A has so much potential in dispute terms – “adjudication”, “arbitration”, “alternative dispute resolution” – but, contrary to popular belief, disputes do not occur on every single project. However, all construction contracts should be properly signed and executed, and that does not always happen. Have a look at one of the signed contracts or warranties on your desk – are you sure it has been properly executed?

The place to sign the contract is variously referred to as the “attestation clause”, the “execution clause” or the “testimonium”. Your attention is usually drawn to it by a post-it note that says “sign here”.

Contracts can be signed in one of two ways:

  • Under hand, which means it is signed by a single, authorised representative. The signing party will be liable for six years
  • Executed as a deed, which requires compliance with a number of formalities, and the signing party is liable for 12 years.
  • Deeds need to be in writing, clearly stating that they are deeds, and correctly executed. As an example, for registered companies, deeds can be executed by:
  • Using a company seal – usually impressed on a red sticker. In this case, the company secretary and a director normally attest the sealing by signing
  • Without a seal, in which case the contract is said to be executed as a deed by the company.

Different formalities apply for individuals, partnerships, limited liability partnerships, overseas companies, liquidators and administrators. There are checks that you should carry out, such as whether the signing party’s own rules allow it to execute particular documents, or whether a contract is binding if all the partners do not sign.

Now take another look at that contract. If in doubt, ask …

B is for ‘breach’

It sometimes seems that, no sooner than a contract is signed, the refrain of “you’re in breach of contract” is heard.

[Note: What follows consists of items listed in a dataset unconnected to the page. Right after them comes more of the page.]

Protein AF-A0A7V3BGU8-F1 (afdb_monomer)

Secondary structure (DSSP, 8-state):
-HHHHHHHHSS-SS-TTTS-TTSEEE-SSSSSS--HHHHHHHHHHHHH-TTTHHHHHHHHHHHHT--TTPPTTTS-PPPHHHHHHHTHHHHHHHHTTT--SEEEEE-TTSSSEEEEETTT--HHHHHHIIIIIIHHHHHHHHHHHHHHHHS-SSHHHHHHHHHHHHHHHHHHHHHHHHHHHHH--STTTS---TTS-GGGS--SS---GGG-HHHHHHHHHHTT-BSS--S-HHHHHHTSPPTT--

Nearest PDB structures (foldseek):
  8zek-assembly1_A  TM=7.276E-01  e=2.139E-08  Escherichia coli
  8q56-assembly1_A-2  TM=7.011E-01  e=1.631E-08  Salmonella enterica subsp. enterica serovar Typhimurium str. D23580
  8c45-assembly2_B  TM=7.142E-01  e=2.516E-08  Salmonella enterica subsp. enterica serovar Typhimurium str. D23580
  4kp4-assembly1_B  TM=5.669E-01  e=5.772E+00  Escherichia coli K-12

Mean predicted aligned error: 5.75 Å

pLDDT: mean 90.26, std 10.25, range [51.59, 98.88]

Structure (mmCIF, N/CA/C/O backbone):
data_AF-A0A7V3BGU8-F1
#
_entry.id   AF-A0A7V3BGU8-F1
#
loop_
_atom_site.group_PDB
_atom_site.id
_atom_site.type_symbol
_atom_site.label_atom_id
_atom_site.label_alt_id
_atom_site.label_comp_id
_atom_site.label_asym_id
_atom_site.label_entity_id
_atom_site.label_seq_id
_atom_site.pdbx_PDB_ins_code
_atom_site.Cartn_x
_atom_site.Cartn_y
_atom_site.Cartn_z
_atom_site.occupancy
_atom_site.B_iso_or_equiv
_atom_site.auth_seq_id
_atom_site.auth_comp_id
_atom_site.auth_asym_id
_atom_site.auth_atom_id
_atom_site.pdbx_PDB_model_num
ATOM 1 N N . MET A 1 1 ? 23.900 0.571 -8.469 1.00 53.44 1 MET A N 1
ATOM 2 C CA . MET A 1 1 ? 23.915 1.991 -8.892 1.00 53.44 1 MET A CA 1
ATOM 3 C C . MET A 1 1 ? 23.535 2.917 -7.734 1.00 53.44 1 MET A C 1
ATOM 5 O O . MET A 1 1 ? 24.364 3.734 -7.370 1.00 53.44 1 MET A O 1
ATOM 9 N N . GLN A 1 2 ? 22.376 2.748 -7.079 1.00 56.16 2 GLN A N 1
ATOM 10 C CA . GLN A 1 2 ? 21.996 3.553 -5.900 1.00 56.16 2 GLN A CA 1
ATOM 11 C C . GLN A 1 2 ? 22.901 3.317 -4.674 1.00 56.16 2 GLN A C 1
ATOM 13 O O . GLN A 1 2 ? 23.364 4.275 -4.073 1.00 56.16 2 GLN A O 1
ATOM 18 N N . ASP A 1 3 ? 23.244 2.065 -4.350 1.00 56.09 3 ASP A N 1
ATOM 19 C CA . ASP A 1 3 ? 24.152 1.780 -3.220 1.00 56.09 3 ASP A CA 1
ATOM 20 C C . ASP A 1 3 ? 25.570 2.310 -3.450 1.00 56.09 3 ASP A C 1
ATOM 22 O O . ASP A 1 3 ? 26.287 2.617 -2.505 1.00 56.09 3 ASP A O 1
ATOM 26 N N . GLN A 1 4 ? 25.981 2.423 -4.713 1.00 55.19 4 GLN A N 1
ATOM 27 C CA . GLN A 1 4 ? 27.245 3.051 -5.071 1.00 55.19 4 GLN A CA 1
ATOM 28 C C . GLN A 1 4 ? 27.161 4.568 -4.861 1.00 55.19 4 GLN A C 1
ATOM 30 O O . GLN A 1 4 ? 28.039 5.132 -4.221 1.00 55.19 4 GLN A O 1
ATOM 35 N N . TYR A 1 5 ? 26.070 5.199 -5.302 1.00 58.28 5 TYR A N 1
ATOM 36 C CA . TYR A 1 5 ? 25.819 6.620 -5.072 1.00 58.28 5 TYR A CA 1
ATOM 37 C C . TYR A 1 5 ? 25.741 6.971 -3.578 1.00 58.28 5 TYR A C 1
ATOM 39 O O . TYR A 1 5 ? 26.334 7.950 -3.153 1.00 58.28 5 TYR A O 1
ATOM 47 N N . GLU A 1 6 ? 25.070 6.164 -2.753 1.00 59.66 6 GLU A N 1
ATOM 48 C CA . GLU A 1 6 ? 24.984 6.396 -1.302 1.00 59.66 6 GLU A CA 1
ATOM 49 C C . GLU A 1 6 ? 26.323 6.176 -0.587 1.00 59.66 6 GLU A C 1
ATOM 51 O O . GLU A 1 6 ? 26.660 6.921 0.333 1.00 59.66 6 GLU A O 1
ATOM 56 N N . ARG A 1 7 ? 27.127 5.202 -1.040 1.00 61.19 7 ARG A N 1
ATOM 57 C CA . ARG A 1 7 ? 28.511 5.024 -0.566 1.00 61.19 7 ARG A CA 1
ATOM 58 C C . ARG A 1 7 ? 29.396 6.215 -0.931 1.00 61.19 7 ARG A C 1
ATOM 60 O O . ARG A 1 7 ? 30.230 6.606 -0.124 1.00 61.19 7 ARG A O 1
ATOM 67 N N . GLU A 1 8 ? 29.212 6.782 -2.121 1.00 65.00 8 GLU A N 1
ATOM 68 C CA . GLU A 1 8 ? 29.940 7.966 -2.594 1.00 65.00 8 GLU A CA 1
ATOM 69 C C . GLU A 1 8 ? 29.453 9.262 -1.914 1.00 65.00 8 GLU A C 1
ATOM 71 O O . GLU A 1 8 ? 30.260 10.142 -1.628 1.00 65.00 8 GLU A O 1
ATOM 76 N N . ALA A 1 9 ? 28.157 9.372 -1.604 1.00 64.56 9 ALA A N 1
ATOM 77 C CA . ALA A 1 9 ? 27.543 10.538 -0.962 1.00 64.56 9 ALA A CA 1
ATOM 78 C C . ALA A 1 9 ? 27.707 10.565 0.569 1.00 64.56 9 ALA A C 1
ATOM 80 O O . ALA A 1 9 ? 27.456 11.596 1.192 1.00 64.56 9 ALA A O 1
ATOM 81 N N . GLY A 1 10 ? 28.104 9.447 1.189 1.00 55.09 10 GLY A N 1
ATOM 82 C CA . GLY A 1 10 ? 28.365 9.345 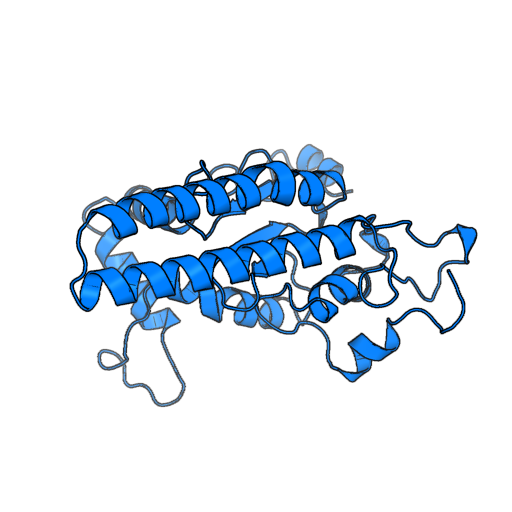2.629 1.00 55.09 10 GLY A CA 1
ATOM 83 C C . GLY A 1 10 ? 27.125 9.447 3.526 1.00 55.09 10 GLY A C 1
ATOM 84 O O . GLY A 1 10 ? 27.266 9.446 4.746 1.00 55.09 10 GLY A O 1
ATOM 85 N N . ASN A 1 11 ? 25.925 9.521 2.946 1.00 56.66 11 ASN A N 1
ATOM 86 C CA . ASN A 1 11 ? 24.655 9.560 3.662 1.00 56.66 11 ASN A CA 1
ATOM 87 C C . ASN A 1 11 ? 23.609 8.748 2.876 1.00 56.66 11 ASN A C 1
ATOM 89 O O . ASN A 1 11 ? 23.570 8.852 1.644 1.00 56.66 11 ASN A O 1
ATOM 93 N N . PRO A 1 12 ? 22.760 7.944 3.539 1.00 63.59 12 PRO A N 1
ATOM 94 C CA . PRO A 1 12 ? 21.692 7.229 2.852 1.00 63.59 12 PRO A CA 1
ATOM 95 C C . PRO A 1 12 ? 20.712 8.231 2.225 1.00 63.59 12 PRO A C 1
ATOM 97 O O . PRO A 1 12 ? 20.400 9.266 2.813 1.00 63.59 12 PRO A O 1
ATOM 100 N N . PHE A 1 13 ? 20.213 7.928 1.021 1.00 63.94 13 PHE A N 1
ATOM 101 C CA . PHE A 1 13 ? 19.265 8.800 0.310 1.00 63.94 13 PHE A CA 1
ATOM 102 C C . PHE A 1 13 ? 17.952 8.969 1.080 1.00 63.94 13 PHE A C 1
ATOM 104 O O . PHE A 1 13 ? 17.269 9.986 0.967 1.00 63.94 13 PHE A O 1
ATOM 111 N N . LEU A 1 14 ? 17.605 7.950 1.860 1.00 67.31 14 LEU A N 1
ATOM 112 C CA . LEU A 1 14 ? 16.466 7.957 2.750 1.00 67.31 14 LEU A CA 1
ATOM 113 C C . LEU A 1 14 ? 16.987 7.952 4.176 1.00 67.31 14 LEU A C 1
ATOM 115 O O . LEU A 1 14 ? 17.727 7.051 4.569 1.00 67.31 14 LEU A O 1
ATOM 119 N N . ASP A 1 15 ? 16.611 8.977 4.927 1.00 73.12 15 ASP A N 1
ATOM 120 C CA . ASP A 1 15 ? 17.026 9.111 6.312 1.00 73.12 15 ASP A CA 1
ATOM 121 C C . ASP A 1 15 ? 16.489 7.915 7.132 1.00 73.12 15 ASP A C 1
ATOM 123 O O . ASP A 1 15 ? 15.272 7.676 7.129 1.00 73.12 15 ASP A O 1
ATOM 127 N N . PRO A 1 16 ? 17.365 7.159 7.824 1.00 71.88 16 PRO A N 1
ATOM 128 C CA . PRO A 1 16 ? 16.987 5.974 8.590 1.00 71.88 16 PRO A CA 1
ATOM 129 C C . PRO A 1 16 ? 15.973 6.247 9.702 1.00 71.88 16 PRO A C 1
ATOM 131 O O . PRO A 1 16 ? 15.358 5.312 10.199 1.00 71.88 16 PRO A O 1
ATOM 134 N N . GLN A 1 17 ? 15.759 7.507 10.101 1.00 75.19 17 GLN A N 1
ATOM 135 C CA . GLN A 1 17 ? 14.696 7.833 11.055 1.00 75.19 17 GLN A CA 1
ATOM 136 C C . GLN A 1 17 ? 13.286 7.607 10.473 1.00 75.19 17 GLN A C 1
ATOM 138 O O . GLN A 1 17 ? 12.325 7.419 11.220 1.00 75.19 17 GLN A O 1
ATOM 143 N N . TRP A 1 18 ? 13.151 7.621 9.143 1.00 73.75 18 TRP A N 1
ATOM 144 C CA . TRP A 1 18 ? 11.864 7.525 8.448 1.00 73.75 18 TRP A CA 1
ATOM 145 C C . TRP A 1 18 ? 11.588 6.168 7.831 1.00 73.75 18 TRP A C 1
ATOM 147 O O . TRP A 1 18 ? 10.439 5.889 7.493 1.00 73.75 18 TRP A O 1
ATOM 157 N N . ILE A 1 19 ? 12.624 5.355 7.652 1.00 74.94 19 ILE A N 1
ATOM 158 C CA . ILE A 1 19 ? 12.548 4.108 6.906 1.00 74.94 19 ILE A CA 1
ATOM 159 C C . ILE A 1 19 ? 13.076 2.983 7.766 1.00 74.94 19 ILE A C 1
ATOM 161 O O . ILE A 1 19 ? 14.129 3.105 8.387 1.00 74.94 19 ILE A O 1
ATOM 165 N N . ASP A 1 20 ? 12.337 1.884 7.772 1.00 77.19 20 ASP A N 1
ATOM 166 C CA . ASP A 1 20 ? 12.739 0.685 8.485 1.00 77.19 20 ASP A CA 1
ATOM 167 C C . ASP A 1 20 ? 14.025 0.106 7.891 1.00 77.19 20 ASP A C 1
ATOM 169 O O . ASP A 1 20 ? 14.411 0.398 6.757 1.00 77.19 20 ASP A O 1
ATOM 173 N N . ALA A 1 21 ? 14.715 -0.742 8.654 1.00 71.00 21 ALA A N 1
ATOM 174 C CA . ALA A 1 21 ? 15.970 -1.350 8.203 1.00 71.00 21 ALA A CA 1
ATOM 175 C C . ALA A 1 21 ? 15.829 -2.111 6.867 1.00 71.00 21 ALA A C 1
ATOM 177 O O . ALA A 1 21 ? 16.815 -2.327 6.165 1.00 71.00 21 ALA A O 1
ATOM 178 N N . ASP A 1 22 ? 14.605 -2.495 6.508 1.00 77.94 22 ASP A N 1
ATOM 179 C CA . ASP A 1 22 ? 14.250 -3.168 5.265 1.00 77.94 22 ASP A CA 1
ATOM 180 C C . ASP A 1 22 ? 13.715 -2.242 4.161 1.00 77.94 22 ASP A C 1
ATOM 182 O O . ASP A 1 22 ? 13.194 -2.721 3.157 1.00 77.94 22 ASP A O 1
ATOM 186 N N . GLY A 1 23 ? 13.825 -0.922 4.301 1.00 78.88 23 GLY A N 1
ATOM 187 C CA . GLY A 1 23 ? 13.467 0.003 3.229 1.00 78.88 23 GLY A CA 1
ATOM 188 C C . GLY A 1 23 ? 11.970 0.320 3.106 1.00 78.88 23 GLY A C 1
ATOM 189 O O . GLY A 1 23 ? 1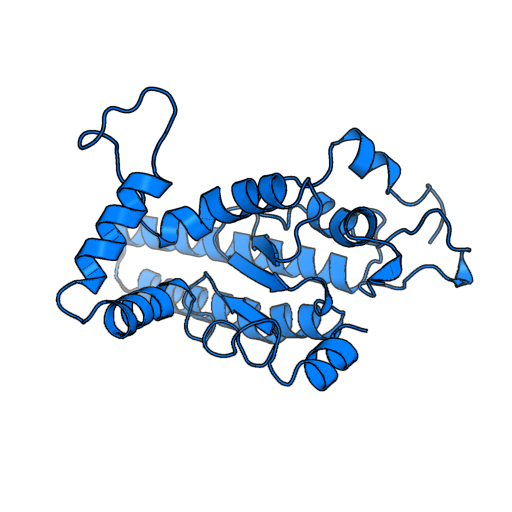1.586 0.995 2.142 1.00 78.88 23 GLY A O 1
ATOM 190 N N . MET A 1 24 ? 11.125 -0.155 4.028 1.00 89.75 24 MET A N 1
ATOM 191 C CA . MET A 1 24 ? 9.681 0.096 4.018 1.00 89.75 24 MET A CA 1
ATOM 192 C C . MET A 1 24 ? 9.275 1.191 5.005 1.00 89.75 24 MET A C 1
ATOM 194 O O . MET A 1 24 ? 9.966 1.490 5.976 1.00 89.75 24 MET A O 1
ATOM 198 N N . ILE A 1 25 ? 8.138 1.820 4.720 1.00 92.81 25 ILE A N 1
ATOM 199 C CA . ILE A 1 25 ? 7.499 2.806 5.587 1.00 92.81 25 ILE A CA 1
ATOM 200 C C . ILE A 1 25 ? 6.062 2.343 5.808 1.00 92.81 25 ILE A C 1
ATOM 202 O O . ILE A 1 25 ? 5.238 2.332 4.887 1.00 92.81 25 ILE A O 1
ATOM 206 N N . LEU A 1 26 ? 5.744 1.919 7.023 1.00 94.06 26 LEU A N 1
ATOM 207 C CA . LEU A 1 26 ? 4.437 1.355 7.351 1.00 94.06 26 LEU A CA 1
ATOM 208 C C . LEU A 1 26 ? 3.426 2.463 7.656 1.00 94.06 26 LEU A C 1
ATOM 210 O O . LEU A 1 26 ? 3.732 3.411 8.376 1.00 94.06 26 LEU A O 1
ATOM 214 N N . LEU A 1 27 ? 2.213 2.346 7.111 1.00 94.50 27 LEU A N 1
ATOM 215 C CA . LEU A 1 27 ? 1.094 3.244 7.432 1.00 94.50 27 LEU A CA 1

Often, the reply to this is “so what?” and while that reply is not intended to start a legal debate, it usually does.

Breach of contract takes many forms: breach of condition (which may allow the innocent party to get out of the contract entirely) or breach of warranty (which only allows the innocent party to claim damages).

In the case of a breach of contract, the innocent party may have:

  • The right to deduct liquidated (that is, pre-agreed) damages
  • The right to claim unliquidated damages, which will usually involve the decision of an expert, adjudicator, judge or arbitrator
  • The right to call for specific performance. for example asking a court to grant an injunction.

The most common outcome of a breach will be that the innocent party will have the right to claim damages. This sounds fair enough, but what will it involve?

Parties to construction contracts are used to negotiating their own settlements, for example, a contractor accepts a lesser price for works that do not meet the standard set in the contract, if the client is prepared to accept that lower standard. Problems begin when the parties cannot reach agreement and have to use the dispute resolution mechanism in the contract. This will cost them money and use up management time.

So what can the parties do? Most contracts already have a mechanism for dealing with late completion – liquidated damages. This is a contractually agreed rate of damages that the contractor agrees to give up and the client agrees to accept for each day a project is late.

However, the parties can agree a solution for many other instances in the contract. For example, it can include a deduction for the non-delivery of each collateral warranty.

While this needs to be treated with care (as it becomes the maximum the client can recover for a breach by the contractor) it provides an answer to “so what?” – the innocent party can point to the remedy clearly set out in the contract.